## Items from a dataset
▶

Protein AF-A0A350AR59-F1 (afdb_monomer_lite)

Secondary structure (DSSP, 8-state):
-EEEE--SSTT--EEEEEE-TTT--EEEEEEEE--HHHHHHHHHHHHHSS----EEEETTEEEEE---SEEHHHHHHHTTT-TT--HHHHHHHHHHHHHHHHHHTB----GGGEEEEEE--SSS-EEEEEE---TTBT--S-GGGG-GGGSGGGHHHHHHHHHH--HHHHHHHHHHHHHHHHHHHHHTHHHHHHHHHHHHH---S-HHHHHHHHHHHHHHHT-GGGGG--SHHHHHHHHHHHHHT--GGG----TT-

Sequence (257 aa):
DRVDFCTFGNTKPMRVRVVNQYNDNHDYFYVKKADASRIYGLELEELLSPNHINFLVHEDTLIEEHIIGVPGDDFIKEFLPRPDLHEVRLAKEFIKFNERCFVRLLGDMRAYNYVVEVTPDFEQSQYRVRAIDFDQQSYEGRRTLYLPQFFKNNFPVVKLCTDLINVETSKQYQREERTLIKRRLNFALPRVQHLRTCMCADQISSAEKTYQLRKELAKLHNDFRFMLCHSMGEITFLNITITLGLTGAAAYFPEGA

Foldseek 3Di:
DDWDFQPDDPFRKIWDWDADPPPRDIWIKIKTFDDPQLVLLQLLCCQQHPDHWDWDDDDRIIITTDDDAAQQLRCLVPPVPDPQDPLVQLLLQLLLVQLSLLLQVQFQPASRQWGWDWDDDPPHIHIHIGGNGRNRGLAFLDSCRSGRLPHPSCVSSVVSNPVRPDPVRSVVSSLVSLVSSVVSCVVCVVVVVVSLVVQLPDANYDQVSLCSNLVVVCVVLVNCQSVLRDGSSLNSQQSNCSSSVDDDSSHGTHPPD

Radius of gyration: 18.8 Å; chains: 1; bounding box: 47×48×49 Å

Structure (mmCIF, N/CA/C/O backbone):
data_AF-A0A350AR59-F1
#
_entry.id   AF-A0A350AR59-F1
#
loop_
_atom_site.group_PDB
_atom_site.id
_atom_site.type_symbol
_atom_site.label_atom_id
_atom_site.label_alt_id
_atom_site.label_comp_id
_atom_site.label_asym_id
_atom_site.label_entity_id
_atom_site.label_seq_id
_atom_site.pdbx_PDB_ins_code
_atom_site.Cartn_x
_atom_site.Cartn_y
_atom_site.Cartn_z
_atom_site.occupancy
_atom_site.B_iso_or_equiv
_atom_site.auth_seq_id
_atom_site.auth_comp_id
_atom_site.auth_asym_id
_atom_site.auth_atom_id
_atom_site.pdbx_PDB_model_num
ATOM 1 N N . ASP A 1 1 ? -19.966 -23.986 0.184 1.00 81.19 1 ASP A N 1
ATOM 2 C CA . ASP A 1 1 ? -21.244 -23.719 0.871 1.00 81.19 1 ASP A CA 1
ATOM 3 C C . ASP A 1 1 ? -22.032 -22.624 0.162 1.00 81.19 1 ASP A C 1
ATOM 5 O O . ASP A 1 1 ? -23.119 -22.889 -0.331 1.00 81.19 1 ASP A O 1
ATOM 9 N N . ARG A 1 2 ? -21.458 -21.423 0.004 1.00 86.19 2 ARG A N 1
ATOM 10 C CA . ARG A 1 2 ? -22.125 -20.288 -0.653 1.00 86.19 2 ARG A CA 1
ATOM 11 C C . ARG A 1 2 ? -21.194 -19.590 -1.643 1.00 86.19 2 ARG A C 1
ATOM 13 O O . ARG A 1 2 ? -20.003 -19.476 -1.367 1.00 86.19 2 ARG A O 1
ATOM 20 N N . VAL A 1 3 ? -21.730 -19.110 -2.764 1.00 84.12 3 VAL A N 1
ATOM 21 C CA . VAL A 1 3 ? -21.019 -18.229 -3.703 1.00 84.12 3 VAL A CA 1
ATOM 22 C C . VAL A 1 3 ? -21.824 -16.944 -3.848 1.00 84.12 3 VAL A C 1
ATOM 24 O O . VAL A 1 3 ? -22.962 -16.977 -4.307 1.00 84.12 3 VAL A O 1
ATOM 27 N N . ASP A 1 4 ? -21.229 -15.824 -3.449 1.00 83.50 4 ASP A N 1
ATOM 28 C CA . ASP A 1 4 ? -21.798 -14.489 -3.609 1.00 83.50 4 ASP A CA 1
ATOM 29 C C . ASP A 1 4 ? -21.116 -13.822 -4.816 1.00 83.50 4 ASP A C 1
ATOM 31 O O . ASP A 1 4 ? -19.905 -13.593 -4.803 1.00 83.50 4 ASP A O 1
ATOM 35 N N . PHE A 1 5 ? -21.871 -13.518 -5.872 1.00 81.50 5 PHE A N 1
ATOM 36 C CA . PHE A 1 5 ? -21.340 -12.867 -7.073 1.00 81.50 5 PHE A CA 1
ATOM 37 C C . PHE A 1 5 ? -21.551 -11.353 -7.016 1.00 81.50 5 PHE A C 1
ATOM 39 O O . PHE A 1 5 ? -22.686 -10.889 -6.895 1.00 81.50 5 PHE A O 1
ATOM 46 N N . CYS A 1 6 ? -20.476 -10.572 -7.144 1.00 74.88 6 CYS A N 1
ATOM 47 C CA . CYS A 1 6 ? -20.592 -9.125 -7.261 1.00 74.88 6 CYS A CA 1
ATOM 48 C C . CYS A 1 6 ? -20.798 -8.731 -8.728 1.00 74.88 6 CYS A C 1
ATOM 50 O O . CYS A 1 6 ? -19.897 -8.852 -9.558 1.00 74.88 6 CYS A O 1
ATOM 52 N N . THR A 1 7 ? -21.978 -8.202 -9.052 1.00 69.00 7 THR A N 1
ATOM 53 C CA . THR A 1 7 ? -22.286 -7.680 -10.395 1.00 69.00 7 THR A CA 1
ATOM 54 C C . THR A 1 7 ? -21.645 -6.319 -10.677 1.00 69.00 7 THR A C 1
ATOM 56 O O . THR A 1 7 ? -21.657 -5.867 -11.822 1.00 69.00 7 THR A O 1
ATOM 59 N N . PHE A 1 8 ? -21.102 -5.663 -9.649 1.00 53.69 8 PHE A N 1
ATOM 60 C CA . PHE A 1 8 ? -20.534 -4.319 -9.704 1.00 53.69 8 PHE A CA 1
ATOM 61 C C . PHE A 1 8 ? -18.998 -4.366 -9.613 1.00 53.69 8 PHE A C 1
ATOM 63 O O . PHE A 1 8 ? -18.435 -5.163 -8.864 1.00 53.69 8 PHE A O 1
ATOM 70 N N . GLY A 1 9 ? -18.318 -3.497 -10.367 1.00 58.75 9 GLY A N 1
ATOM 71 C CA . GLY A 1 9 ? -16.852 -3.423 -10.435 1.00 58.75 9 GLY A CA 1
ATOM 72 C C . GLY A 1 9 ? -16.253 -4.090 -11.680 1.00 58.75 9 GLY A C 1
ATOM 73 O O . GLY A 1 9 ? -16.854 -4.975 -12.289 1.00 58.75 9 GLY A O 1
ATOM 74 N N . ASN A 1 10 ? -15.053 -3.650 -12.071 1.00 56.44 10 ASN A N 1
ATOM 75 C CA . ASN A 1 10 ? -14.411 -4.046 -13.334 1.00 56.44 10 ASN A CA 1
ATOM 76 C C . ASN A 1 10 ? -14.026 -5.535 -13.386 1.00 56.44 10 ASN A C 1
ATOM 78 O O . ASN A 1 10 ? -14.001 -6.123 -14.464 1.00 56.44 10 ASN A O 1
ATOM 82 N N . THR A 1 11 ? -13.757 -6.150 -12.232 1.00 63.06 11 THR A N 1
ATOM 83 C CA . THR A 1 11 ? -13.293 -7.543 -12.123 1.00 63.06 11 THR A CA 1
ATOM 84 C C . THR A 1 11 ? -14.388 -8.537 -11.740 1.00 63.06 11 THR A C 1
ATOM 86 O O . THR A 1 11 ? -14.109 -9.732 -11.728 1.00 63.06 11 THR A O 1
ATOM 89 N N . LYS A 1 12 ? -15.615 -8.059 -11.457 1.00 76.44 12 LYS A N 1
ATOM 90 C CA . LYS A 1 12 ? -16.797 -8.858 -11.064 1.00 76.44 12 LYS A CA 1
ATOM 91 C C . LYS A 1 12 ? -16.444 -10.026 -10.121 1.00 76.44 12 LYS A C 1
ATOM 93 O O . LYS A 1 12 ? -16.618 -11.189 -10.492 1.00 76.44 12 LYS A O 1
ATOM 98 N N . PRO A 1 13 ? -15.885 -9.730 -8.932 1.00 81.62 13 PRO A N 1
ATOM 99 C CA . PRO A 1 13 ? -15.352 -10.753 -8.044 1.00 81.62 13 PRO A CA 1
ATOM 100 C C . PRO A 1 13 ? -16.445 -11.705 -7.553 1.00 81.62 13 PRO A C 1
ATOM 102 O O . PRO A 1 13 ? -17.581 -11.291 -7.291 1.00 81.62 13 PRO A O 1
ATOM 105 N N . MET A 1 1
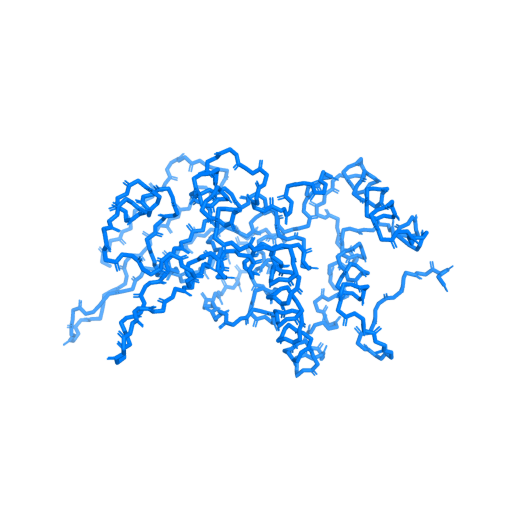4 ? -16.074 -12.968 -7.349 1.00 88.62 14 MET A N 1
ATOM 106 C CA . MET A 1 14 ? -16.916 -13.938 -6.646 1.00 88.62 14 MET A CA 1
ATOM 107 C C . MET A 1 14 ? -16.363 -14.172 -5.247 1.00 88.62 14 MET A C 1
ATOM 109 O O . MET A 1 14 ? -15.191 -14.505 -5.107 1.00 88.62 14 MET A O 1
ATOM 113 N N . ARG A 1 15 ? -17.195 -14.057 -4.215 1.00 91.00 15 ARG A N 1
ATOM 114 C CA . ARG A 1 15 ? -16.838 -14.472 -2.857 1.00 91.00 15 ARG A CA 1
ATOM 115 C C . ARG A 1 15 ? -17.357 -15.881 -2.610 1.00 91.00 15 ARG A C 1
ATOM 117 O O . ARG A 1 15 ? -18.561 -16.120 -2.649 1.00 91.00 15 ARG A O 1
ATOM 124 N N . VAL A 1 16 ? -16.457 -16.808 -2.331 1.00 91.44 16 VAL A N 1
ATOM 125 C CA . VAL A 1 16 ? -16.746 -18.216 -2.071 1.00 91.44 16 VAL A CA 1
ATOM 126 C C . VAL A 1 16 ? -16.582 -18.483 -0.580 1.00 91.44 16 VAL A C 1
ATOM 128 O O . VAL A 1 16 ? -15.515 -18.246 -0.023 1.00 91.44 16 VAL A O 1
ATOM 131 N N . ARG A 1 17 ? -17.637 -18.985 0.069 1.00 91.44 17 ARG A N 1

◀
▶

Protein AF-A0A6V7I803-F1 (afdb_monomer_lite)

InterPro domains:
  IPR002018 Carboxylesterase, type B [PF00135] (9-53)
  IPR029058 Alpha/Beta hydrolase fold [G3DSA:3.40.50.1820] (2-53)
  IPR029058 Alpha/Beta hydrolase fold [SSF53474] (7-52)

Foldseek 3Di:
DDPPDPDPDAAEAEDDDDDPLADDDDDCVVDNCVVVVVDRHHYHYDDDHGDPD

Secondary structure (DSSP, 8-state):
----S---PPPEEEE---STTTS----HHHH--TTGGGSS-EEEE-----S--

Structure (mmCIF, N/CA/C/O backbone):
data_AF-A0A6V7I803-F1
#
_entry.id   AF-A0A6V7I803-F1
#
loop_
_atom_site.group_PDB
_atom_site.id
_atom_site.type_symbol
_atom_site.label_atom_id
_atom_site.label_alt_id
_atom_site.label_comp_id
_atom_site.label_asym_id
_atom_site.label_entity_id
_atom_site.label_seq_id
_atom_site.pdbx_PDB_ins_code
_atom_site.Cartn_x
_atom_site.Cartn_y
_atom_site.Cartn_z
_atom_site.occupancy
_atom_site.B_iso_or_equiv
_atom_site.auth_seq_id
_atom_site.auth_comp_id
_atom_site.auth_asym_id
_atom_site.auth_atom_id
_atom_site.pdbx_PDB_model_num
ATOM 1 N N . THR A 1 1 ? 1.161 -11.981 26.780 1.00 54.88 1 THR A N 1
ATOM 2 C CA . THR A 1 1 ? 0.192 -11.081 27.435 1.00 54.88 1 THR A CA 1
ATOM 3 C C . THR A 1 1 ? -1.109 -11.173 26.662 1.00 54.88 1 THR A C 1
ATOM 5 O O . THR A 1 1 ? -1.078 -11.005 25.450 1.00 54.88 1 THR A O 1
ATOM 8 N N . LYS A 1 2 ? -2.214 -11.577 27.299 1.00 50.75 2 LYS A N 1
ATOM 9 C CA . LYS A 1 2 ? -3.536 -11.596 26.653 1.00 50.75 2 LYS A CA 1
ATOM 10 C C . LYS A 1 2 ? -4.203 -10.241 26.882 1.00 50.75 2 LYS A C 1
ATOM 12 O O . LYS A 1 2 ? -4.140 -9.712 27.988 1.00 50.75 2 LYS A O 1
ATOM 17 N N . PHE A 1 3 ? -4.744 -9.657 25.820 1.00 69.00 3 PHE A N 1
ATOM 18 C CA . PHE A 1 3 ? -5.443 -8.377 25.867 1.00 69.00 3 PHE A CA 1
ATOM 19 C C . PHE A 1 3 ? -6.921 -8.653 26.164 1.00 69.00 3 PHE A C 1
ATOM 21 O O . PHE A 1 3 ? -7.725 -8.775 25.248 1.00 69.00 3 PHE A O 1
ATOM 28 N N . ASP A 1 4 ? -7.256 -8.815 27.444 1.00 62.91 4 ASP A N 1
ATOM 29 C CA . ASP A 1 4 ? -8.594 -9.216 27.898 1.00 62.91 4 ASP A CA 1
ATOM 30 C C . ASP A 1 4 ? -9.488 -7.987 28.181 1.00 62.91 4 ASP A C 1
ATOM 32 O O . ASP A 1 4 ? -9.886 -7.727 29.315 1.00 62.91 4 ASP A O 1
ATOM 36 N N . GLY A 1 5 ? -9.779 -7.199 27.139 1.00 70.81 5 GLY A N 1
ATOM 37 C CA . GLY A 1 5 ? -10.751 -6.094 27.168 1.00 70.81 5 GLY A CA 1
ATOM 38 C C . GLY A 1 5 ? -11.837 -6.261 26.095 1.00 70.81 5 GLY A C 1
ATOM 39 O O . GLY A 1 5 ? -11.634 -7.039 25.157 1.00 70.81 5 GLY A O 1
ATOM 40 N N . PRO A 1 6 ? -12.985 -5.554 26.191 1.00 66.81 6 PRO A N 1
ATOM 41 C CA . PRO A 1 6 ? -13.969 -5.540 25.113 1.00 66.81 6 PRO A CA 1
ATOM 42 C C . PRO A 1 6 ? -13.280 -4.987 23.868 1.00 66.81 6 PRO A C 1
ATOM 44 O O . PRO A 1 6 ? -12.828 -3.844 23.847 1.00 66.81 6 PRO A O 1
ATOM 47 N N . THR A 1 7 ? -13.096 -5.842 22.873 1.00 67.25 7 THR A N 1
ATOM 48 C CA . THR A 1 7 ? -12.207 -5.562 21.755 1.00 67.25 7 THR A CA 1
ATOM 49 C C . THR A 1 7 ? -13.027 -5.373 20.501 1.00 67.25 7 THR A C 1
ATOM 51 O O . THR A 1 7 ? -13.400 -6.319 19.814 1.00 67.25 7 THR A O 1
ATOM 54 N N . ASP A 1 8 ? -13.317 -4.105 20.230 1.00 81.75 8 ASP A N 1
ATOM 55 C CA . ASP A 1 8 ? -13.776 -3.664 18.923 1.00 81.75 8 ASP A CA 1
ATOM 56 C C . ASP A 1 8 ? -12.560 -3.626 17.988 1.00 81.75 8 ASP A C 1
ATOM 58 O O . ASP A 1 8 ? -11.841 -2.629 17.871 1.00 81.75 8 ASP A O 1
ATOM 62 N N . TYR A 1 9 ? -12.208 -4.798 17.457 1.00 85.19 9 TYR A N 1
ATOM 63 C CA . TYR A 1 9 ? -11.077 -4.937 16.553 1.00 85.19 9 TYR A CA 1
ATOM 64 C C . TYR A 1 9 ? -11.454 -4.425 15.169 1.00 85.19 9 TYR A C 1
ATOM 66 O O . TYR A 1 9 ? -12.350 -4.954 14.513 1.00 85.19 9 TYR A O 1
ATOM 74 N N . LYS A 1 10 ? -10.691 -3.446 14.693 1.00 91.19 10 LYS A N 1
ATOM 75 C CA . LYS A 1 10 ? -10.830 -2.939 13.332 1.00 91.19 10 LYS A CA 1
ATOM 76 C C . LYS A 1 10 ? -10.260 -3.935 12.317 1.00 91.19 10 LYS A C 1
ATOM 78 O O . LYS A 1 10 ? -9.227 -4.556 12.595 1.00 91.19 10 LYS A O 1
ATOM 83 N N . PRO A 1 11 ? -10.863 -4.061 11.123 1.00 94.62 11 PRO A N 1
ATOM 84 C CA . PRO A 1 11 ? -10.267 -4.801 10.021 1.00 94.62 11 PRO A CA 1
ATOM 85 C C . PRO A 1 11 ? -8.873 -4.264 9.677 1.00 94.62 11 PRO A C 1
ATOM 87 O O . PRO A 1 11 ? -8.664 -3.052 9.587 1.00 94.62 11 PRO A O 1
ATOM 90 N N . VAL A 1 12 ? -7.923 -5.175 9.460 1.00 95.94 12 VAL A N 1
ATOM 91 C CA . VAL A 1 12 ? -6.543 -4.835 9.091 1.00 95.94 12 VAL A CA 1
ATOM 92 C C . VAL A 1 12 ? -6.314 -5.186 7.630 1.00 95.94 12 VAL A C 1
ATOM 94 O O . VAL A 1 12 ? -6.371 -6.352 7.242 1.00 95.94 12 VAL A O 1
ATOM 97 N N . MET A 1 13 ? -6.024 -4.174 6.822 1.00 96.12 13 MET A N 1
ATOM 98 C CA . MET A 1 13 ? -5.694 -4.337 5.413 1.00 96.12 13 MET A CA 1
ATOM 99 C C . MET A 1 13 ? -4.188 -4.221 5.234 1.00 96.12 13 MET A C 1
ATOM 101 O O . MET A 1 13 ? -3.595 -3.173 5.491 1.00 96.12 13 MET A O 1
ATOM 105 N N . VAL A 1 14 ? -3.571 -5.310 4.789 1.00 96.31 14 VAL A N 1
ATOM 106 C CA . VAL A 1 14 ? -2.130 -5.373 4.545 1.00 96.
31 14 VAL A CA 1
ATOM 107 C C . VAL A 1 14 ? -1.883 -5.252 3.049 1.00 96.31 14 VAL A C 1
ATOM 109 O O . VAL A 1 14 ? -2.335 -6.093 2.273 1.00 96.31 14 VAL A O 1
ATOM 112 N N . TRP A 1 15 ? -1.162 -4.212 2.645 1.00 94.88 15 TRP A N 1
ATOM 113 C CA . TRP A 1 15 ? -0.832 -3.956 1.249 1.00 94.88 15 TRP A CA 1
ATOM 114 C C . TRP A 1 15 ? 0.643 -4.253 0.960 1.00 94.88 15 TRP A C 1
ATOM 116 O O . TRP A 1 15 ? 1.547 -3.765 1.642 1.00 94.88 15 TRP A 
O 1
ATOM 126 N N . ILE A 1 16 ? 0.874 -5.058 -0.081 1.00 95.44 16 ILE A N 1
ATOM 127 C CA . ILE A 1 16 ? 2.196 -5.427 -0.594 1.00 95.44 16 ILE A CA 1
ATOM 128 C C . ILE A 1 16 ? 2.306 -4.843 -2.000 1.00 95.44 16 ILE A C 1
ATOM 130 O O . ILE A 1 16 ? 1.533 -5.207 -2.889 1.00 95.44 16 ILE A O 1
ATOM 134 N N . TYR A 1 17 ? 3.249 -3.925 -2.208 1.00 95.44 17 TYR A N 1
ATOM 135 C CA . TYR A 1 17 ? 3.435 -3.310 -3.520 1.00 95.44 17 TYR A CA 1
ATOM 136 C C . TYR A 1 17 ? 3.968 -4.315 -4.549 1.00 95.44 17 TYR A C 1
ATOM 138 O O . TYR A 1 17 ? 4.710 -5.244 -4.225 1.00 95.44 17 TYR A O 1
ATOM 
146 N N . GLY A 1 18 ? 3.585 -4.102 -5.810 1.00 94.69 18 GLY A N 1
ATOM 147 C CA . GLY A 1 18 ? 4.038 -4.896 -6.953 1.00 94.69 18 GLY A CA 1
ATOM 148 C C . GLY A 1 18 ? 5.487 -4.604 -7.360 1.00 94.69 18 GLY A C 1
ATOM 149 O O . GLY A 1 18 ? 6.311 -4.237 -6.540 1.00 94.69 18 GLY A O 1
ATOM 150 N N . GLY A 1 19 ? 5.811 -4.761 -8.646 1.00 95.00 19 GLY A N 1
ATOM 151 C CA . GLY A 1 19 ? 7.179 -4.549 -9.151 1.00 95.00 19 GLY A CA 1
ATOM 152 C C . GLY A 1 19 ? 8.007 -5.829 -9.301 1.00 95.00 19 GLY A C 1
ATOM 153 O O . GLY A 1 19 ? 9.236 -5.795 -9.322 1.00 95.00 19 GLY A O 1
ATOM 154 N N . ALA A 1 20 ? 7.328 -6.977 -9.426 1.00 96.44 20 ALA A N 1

◀

Reproduce the lines above, beginning at the line with "ATOM 85 C C" and stopping after the line with "ATOM 127 C CA", exactly as they are.

## ANSWER SECTION
ATOM 85 C C . PRO A 1 11 ? -8.873 -4.264 9.677 1.00 94.62 11 PRO A C 1
ATOM 87 O O . PRO A 1 11 ? -8.664 -3.052 9.587 1.00 94.62 11 PRO A O 1
ATOM 90 N N . VAL A 1 12 ? -7.923 -5.175 9.460 1.00 95.94 12 VAL A N 1
ATOM 91 C CA . VAL A 1 12 ? -6.543 -4.835 9.091 1.00 95.94 12 VAL A CA 1
ATOM 92 C C . VAL A 1 12 ? -6.314 -5.186 7.630 1.00 95.94 12 VAL A C 1
ATOM 94 O O . VAL A 1 12 ? -6.371 -6.352 7.242 1.00 95.94 12 VAL A O 1
ATOM 97 N N . MET A 1 13 ? -6.024 -4.174 6.822 1.00 96.12 13 MET A N 1
ATOM 98 C CA . MET A 1 13 ? -5.694 -4.337 5.413 1.00 96.12 13 MET A CA 1
ATOM 99 C C . MET A 1 13 ? -4.188 -4.221 5.234 1.00 96.12 13 MET A C 1
ATOM 101 O O . MET A 1 13 ? -3.595 -3.173 5.491 1.00 96.12 13 MET A O 1
ATOM 105 N N . VAL A 1 14 ? -3.571 -5.310 4.789 1.00 96.31 14 VAL A N 1
ATOM 106 C CA . VAL A 1 14 ? -2.130 -5.373 4.545 1.00 96.
31 14 VAL A CA 1
ATOM 107 C C . VAL A 1 14 ? -1.883 -5.252 3.049 1.00 96.31 14 VAL A C 1
ATOM 109 O O . VAL A 1 14 ? -2.335 -6.093 2.273 1.00 96.31 14 VAL A O 1
ATOM 112 N N . TRP A 1 15 ? -1.162 -4.212 2.645 1.00 94.88 15 TRP A N 1
ATOM 113 C CA . TRP A 1 15 ? -0.832 -3.956 1.249 1.00 94.88 15 TRP A CA 1
ATOM 114 C C . TRP A 1 15 ? 0.643 -4.253 0.960 1.00 94.88 15 TRP A C 1
ATOM 116 O O . TRP A 1 15 ? 1.547 -3.765 1.642 1.00 94.88 15 TRP A 
O 1
ATOM 126 N N . ILE A 1 16 ? 0.874 -5.058 -0.081 1.00 95.44 16 ILE A N 1
ATOM 127 C CA . ILE A 1 16 ? 2.196 -5.427 -0.594 1.00 95.44 16 ILE A CA 1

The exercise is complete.